→ TASK DESCRIPTION
Repeat the lines below exactly as written, please, from the line with "ATOM 71 C CA" to the line with "ATOM 81 C CA", both lines included, and no others.

→ TASK INPUTS

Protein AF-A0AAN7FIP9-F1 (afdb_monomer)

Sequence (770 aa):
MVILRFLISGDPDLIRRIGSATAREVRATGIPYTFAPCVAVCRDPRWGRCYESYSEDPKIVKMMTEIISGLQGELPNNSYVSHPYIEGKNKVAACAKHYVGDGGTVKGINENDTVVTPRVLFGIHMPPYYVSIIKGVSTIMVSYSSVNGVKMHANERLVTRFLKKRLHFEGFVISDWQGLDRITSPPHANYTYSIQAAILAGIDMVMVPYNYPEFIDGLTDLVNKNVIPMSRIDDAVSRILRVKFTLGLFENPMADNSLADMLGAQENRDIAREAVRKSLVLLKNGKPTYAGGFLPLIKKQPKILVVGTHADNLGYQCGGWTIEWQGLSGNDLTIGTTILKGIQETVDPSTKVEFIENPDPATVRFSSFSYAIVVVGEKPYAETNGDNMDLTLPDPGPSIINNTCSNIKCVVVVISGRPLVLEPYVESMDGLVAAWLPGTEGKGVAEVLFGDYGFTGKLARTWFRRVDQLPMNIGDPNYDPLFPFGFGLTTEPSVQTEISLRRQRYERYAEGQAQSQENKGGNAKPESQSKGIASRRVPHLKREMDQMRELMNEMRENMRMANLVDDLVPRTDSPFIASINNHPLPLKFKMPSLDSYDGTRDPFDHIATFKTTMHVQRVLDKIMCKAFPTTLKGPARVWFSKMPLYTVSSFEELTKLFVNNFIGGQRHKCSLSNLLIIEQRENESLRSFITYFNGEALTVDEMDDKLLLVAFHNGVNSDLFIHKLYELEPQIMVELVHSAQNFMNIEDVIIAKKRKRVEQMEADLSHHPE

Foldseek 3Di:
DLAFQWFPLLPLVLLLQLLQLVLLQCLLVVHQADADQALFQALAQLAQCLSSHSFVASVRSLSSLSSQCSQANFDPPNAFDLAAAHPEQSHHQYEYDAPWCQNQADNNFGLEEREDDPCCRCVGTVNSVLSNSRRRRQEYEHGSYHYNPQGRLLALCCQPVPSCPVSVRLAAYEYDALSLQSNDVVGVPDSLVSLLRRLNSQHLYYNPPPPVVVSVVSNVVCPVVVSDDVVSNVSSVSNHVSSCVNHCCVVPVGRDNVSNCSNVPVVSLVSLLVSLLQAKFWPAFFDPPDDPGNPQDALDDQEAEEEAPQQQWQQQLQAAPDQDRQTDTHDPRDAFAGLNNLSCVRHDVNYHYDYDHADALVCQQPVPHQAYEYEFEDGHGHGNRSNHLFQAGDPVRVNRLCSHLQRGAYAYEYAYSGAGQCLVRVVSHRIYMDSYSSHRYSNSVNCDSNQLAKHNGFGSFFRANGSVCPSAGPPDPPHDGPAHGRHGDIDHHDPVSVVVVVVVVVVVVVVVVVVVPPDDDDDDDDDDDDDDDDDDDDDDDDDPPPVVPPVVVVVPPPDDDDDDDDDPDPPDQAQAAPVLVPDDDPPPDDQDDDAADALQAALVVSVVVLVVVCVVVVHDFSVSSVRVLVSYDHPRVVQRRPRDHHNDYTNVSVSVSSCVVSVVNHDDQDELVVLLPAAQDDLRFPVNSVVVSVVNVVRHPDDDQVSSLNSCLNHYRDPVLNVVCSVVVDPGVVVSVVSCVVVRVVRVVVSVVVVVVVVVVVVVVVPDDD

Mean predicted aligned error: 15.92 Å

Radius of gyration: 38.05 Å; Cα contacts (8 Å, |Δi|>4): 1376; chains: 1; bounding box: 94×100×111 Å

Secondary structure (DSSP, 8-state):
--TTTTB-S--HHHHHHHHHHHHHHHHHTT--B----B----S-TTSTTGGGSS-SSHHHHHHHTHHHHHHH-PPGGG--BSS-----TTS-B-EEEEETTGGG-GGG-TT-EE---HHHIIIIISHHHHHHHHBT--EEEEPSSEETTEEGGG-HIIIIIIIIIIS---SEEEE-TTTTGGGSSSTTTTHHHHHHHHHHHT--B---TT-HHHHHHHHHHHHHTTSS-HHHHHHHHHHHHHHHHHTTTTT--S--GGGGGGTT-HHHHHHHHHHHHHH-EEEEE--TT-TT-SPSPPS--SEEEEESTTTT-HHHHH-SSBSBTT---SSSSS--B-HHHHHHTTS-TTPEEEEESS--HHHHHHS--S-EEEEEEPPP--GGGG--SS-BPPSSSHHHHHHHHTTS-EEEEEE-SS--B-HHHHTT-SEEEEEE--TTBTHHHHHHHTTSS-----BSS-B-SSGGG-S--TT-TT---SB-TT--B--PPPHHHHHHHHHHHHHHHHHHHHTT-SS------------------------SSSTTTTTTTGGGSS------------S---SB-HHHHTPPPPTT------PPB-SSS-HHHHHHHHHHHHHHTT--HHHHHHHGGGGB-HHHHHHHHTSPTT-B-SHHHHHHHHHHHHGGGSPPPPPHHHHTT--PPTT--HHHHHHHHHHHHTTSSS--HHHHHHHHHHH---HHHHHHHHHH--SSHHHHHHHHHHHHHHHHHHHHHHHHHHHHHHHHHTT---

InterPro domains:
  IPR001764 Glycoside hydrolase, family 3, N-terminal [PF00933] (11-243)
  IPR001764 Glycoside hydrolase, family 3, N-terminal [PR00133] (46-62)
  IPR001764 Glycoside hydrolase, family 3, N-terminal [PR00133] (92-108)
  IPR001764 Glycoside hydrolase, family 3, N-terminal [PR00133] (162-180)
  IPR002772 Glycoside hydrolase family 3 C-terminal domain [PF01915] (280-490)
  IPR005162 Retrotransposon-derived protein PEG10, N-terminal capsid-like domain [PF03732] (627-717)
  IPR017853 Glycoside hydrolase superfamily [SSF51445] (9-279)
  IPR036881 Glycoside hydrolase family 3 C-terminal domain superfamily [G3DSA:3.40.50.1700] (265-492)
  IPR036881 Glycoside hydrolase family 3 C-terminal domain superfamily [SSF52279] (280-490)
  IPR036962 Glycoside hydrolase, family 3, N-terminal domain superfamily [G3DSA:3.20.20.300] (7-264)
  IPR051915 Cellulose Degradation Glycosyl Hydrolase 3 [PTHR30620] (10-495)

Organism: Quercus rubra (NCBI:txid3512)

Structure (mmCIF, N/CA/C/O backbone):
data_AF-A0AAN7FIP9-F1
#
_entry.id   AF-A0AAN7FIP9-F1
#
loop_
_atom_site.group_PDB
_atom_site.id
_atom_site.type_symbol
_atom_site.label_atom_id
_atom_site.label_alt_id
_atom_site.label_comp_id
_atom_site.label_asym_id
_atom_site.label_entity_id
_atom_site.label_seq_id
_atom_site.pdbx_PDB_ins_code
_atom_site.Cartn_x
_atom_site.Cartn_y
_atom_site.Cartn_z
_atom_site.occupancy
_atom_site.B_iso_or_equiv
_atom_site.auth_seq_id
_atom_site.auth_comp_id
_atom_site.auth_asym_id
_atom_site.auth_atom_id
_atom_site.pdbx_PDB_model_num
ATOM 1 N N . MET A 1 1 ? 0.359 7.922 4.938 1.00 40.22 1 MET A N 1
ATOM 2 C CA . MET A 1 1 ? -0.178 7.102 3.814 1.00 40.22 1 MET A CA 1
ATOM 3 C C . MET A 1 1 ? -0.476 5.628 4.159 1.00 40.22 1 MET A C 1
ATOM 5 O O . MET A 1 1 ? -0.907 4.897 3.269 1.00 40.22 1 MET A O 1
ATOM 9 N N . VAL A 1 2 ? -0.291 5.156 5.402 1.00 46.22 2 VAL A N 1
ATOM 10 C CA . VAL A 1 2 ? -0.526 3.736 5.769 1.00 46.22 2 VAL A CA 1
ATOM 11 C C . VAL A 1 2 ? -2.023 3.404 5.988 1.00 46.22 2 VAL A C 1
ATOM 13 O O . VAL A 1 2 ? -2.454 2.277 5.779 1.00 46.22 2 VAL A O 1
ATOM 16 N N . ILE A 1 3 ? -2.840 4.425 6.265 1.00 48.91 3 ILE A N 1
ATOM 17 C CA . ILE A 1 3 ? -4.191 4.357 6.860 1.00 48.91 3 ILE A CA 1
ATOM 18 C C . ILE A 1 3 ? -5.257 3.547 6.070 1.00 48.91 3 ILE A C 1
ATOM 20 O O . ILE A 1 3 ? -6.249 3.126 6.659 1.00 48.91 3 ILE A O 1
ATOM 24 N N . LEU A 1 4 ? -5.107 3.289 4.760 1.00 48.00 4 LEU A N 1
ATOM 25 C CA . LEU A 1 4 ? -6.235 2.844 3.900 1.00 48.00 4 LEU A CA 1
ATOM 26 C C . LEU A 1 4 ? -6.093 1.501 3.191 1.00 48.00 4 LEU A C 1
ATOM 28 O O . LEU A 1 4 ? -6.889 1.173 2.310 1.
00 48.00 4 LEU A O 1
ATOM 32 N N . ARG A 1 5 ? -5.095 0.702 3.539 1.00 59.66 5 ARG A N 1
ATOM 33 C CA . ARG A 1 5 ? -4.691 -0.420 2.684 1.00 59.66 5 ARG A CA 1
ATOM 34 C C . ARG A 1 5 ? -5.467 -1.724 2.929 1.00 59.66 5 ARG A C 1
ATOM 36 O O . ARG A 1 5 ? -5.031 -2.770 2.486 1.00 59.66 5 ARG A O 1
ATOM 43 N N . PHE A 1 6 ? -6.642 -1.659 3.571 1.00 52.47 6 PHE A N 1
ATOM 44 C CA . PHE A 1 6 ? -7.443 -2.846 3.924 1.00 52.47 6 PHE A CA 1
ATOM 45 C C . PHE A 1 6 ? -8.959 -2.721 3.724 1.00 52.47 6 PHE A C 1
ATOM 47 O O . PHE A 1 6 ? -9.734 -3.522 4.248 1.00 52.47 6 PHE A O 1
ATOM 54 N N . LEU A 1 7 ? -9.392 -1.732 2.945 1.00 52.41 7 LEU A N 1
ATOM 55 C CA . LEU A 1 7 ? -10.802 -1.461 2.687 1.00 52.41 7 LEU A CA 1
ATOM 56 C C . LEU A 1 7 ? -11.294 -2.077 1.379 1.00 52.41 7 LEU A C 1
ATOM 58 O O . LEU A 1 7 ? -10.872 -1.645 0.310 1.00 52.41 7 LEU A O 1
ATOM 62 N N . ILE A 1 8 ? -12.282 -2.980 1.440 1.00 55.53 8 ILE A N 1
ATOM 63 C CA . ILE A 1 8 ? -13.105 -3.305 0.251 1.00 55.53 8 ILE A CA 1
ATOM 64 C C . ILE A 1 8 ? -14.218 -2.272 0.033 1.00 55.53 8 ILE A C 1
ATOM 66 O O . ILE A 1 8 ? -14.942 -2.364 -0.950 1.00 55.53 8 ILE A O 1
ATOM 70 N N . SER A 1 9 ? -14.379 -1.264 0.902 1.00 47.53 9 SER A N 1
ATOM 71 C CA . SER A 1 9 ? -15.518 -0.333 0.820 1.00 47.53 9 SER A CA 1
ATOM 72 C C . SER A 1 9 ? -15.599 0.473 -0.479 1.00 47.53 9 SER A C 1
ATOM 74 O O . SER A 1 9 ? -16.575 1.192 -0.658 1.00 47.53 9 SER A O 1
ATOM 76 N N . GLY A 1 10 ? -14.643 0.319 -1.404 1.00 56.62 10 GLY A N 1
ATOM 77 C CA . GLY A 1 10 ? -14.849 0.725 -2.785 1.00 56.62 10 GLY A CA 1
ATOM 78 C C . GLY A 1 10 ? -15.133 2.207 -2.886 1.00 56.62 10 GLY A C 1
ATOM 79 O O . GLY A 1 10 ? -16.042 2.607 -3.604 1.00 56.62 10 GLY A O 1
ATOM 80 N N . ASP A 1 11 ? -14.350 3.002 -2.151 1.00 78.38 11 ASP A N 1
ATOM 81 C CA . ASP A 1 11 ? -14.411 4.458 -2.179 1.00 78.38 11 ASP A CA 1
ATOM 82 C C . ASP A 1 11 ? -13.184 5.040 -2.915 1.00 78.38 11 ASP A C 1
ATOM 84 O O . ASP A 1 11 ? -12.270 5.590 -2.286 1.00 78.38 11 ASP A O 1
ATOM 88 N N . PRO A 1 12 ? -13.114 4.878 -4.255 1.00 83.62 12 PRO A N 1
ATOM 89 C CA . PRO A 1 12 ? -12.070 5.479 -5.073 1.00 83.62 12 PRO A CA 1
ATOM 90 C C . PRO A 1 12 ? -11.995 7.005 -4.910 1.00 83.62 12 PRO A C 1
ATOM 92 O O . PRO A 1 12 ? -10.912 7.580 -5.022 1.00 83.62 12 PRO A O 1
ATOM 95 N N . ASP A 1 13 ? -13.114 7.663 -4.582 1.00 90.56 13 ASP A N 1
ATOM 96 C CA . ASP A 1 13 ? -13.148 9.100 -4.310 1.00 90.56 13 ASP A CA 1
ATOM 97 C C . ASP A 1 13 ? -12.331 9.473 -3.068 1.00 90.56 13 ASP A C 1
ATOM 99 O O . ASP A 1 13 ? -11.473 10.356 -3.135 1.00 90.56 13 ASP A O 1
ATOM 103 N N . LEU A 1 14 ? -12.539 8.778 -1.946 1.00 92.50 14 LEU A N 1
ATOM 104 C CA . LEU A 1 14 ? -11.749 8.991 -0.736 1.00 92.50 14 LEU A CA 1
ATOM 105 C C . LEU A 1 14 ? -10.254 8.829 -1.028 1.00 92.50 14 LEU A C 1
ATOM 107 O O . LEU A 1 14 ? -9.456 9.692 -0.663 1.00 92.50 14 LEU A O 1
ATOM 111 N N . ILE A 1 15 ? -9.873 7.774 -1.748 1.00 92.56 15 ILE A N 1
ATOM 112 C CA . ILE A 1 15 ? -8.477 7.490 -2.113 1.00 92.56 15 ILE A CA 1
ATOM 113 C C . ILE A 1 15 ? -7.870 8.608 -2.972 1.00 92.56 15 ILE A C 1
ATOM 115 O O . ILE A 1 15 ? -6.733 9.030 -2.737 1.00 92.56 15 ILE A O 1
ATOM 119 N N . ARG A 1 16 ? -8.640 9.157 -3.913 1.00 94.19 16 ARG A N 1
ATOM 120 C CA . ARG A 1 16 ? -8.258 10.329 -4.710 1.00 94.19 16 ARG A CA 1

...

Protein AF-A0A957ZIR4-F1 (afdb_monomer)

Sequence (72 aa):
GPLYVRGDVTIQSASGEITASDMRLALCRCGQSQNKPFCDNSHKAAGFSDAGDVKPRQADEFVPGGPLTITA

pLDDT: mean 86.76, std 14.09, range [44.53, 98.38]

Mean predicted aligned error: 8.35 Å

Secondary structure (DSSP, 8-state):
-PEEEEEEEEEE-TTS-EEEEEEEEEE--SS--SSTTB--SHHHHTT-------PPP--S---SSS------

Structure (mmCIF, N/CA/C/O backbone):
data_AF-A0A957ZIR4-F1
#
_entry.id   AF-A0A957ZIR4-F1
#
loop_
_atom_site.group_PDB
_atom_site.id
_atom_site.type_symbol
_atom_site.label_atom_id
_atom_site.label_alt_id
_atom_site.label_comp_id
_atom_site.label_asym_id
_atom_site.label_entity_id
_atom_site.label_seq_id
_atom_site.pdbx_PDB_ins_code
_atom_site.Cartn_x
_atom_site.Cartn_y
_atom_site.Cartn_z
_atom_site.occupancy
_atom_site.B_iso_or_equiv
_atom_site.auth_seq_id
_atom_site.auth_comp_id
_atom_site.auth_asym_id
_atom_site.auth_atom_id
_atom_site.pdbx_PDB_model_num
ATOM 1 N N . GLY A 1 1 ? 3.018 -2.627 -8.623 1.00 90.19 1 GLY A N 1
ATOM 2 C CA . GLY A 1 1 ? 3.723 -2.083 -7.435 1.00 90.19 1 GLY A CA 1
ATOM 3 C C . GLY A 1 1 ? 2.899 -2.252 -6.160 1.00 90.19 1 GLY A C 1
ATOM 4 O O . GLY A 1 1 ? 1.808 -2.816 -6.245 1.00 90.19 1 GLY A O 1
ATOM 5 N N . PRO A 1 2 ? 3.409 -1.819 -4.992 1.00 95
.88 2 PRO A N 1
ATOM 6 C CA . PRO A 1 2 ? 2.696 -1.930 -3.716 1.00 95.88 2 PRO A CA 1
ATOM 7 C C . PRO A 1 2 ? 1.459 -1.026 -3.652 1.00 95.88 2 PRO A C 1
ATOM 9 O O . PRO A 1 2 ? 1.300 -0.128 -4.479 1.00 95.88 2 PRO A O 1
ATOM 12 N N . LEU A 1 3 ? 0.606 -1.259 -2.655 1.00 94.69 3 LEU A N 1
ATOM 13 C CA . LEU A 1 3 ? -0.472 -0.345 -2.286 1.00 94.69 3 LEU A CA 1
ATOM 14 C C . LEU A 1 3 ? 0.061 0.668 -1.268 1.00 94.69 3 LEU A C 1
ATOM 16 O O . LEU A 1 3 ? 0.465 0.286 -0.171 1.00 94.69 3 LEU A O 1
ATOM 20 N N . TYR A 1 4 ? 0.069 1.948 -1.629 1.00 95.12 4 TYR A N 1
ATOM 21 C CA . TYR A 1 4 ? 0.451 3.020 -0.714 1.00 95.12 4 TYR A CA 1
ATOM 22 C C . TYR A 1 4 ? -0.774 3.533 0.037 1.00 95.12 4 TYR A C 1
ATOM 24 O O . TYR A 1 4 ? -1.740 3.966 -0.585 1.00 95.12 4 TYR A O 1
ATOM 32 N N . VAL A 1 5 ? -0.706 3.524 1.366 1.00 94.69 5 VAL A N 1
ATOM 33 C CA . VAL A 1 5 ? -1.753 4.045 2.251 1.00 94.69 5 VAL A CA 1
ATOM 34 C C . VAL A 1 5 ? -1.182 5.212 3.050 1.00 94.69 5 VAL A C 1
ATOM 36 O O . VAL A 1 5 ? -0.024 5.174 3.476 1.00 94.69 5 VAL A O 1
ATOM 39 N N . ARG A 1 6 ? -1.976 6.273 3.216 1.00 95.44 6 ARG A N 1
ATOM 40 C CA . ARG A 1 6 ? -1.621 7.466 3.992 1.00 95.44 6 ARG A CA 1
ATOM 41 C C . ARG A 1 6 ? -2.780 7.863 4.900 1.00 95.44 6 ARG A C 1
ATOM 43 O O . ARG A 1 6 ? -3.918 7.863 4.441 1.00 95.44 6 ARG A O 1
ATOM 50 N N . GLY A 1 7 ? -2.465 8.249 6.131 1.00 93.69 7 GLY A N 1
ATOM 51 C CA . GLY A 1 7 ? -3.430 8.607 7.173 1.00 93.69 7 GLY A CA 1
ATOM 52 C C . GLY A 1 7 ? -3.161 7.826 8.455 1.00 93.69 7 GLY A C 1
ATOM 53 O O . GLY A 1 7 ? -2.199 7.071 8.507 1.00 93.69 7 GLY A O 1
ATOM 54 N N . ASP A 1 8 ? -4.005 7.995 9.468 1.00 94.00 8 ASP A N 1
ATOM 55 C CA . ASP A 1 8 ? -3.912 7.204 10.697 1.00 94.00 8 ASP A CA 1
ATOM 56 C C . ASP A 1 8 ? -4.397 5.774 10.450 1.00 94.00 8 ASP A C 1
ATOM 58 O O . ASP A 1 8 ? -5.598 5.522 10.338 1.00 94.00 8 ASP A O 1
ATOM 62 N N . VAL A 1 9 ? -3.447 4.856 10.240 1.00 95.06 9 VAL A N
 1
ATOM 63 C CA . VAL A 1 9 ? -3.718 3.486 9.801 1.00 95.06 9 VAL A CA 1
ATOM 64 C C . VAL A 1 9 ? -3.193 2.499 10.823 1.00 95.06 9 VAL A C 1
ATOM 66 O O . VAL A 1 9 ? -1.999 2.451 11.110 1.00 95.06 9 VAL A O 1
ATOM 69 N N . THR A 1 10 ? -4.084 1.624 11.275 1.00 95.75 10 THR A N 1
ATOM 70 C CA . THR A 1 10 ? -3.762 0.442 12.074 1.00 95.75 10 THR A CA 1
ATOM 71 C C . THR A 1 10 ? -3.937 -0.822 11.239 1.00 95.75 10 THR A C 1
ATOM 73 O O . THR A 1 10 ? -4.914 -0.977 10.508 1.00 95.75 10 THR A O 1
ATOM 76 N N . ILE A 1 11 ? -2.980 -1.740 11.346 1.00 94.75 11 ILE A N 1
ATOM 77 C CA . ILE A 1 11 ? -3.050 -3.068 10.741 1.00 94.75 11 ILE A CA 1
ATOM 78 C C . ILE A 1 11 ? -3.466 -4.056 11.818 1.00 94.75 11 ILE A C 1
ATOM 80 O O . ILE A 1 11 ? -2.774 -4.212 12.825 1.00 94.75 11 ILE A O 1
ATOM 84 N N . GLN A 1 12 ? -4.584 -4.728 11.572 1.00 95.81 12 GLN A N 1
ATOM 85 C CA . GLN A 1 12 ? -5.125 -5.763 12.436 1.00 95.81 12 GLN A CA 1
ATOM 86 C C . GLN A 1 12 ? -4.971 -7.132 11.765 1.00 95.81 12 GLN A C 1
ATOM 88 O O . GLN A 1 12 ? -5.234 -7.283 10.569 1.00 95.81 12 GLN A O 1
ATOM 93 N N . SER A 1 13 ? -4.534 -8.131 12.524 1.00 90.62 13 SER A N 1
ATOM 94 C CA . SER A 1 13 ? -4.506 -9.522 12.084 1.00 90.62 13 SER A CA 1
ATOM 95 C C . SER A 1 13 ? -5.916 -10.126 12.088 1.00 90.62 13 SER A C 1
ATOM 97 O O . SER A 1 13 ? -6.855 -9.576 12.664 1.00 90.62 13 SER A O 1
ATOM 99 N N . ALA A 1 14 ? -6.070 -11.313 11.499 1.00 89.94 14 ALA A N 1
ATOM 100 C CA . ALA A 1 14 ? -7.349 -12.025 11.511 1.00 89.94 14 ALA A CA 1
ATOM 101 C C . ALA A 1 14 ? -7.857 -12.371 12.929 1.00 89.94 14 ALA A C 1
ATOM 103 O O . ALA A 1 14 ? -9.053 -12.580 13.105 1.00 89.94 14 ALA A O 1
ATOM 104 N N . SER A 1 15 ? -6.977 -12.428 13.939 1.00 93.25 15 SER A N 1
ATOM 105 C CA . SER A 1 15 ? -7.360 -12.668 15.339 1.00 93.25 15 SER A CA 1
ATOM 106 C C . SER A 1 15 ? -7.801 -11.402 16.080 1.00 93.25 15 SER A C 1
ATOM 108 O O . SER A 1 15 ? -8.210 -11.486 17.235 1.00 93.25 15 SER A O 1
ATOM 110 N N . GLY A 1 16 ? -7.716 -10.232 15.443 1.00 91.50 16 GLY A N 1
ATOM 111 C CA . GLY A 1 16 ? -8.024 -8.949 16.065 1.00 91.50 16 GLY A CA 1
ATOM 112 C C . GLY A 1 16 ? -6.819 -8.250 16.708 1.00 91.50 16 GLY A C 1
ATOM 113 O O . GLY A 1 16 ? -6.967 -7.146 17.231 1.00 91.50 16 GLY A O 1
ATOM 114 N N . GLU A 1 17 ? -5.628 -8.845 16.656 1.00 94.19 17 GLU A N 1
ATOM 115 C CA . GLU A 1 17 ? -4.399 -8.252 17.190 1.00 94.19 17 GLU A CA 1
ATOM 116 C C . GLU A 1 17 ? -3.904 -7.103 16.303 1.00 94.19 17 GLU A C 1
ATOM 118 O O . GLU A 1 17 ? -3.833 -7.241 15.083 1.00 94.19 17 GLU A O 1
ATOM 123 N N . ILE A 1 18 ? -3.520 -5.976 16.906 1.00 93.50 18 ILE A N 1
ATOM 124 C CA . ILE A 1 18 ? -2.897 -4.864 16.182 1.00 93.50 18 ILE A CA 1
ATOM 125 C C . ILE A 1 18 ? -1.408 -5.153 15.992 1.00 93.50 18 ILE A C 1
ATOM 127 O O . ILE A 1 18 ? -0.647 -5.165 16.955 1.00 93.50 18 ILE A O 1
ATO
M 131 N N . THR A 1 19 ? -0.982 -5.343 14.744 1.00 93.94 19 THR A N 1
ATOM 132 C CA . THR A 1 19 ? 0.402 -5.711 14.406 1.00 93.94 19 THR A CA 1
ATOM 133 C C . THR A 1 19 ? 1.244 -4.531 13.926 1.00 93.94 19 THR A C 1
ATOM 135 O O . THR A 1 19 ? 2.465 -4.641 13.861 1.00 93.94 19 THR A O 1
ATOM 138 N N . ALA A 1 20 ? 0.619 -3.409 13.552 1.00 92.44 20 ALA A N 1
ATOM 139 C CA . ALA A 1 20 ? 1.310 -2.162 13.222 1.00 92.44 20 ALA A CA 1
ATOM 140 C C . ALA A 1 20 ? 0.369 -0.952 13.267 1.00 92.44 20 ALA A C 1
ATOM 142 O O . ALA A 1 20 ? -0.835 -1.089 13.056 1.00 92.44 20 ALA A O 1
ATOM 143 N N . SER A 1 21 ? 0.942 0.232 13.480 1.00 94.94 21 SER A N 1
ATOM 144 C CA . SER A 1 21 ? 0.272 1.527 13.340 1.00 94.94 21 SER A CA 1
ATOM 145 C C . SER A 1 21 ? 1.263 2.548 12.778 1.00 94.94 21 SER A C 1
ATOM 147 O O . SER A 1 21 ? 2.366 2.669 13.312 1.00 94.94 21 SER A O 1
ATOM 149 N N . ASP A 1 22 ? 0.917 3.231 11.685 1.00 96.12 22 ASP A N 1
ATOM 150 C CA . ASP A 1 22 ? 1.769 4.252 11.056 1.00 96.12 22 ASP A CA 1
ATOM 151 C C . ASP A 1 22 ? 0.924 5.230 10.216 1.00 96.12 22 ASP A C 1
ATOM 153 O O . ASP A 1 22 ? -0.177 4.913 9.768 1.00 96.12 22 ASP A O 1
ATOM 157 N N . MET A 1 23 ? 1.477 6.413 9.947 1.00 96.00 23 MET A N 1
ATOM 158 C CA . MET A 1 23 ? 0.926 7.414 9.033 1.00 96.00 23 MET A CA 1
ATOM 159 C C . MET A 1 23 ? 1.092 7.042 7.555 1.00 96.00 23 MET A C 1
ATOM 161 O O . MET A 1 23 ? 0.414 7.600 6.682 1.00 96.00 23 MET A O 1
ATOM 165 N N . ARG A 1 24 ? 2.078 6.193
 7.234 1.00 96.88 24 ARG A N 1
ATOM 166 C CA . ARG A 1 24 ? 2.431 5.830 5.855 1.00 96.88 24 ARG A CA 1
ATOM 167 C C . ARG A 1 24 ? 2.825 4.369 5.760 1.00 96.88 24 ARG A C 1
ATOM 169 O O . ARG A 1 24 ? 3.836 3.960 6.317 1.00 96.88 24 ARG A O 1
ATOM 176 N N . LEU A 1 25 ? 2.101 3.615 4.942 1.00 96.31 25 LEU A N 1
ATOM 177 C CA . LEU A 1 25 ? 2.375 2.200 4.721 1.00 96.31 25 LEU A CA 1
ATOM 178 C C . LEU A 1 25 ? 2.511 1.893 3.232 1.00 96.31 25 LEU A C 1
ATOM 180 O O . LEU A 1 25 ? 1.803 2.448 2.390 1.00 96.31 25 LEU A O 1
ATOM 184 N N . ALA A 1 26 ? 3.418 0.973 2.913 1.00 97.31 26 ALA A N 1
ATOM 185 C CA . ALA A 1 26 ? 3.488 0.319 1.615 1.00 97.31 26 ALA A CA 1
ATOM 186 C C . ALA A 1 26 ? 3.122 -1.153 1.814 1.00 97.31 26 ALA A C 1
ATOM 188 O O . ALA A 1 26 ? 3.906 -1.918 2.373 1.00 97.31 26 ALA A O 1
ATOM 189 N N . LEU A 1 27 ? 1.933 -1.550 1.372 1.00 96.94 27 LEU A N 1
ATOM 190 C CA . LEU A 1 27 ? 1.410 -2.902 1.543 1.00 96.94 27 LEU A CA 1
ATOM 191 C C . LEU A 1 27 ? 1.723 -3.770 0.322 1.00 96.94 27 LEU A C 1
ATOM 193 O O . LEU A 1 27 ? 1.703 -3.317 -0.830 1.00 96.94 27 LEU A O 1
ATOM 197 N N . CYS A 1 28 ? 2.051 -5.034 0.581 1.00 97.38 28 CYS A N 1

→ SOLVED PROBLEM
ATOM 71 C CA . SER A 1 9 ? -15.518 -0.333 0.820 1.00 47.53 9 SER A CA 1
ATOM 72 C C . SER A 1 9 ? -15.599 0.473 -0.479 1.00 47.53 9 SER A C 1
ATOM 74 O O . SER A 1 9 ? -16.575 1.192 -0.658 1.00 47.53 9 SER A O 1
ATOM 76 N N . GLY A 1 10 ? -14.643 0.319 -1.404 1.00 56.62 10 GLY A N 1
ATOM 77 C CA . GLY A 1 10 ? -14.849 0.725 -2.785 1.00 56.62 10 GLY A CA 1
ATOM 78 C C . GLY A 1 10 ? -15.133 2.207 -2.886 1.00 56.62 10 GLY A C 1
ATOM 79 O O . GLY A 1 10 ? -16.042 2.607 -3.604 1.00 56.62 10 GLY A O 1
ATOM 80 N N . ASP A 1 11 ? -14.350 3.002 -2.151 1.00 78.38 11 ASP A N 1
ATOM 81 C CA . ASP A 1 11 ? -14.411 4.458 -2.179 1.00 78.38 11 ASP A CA 1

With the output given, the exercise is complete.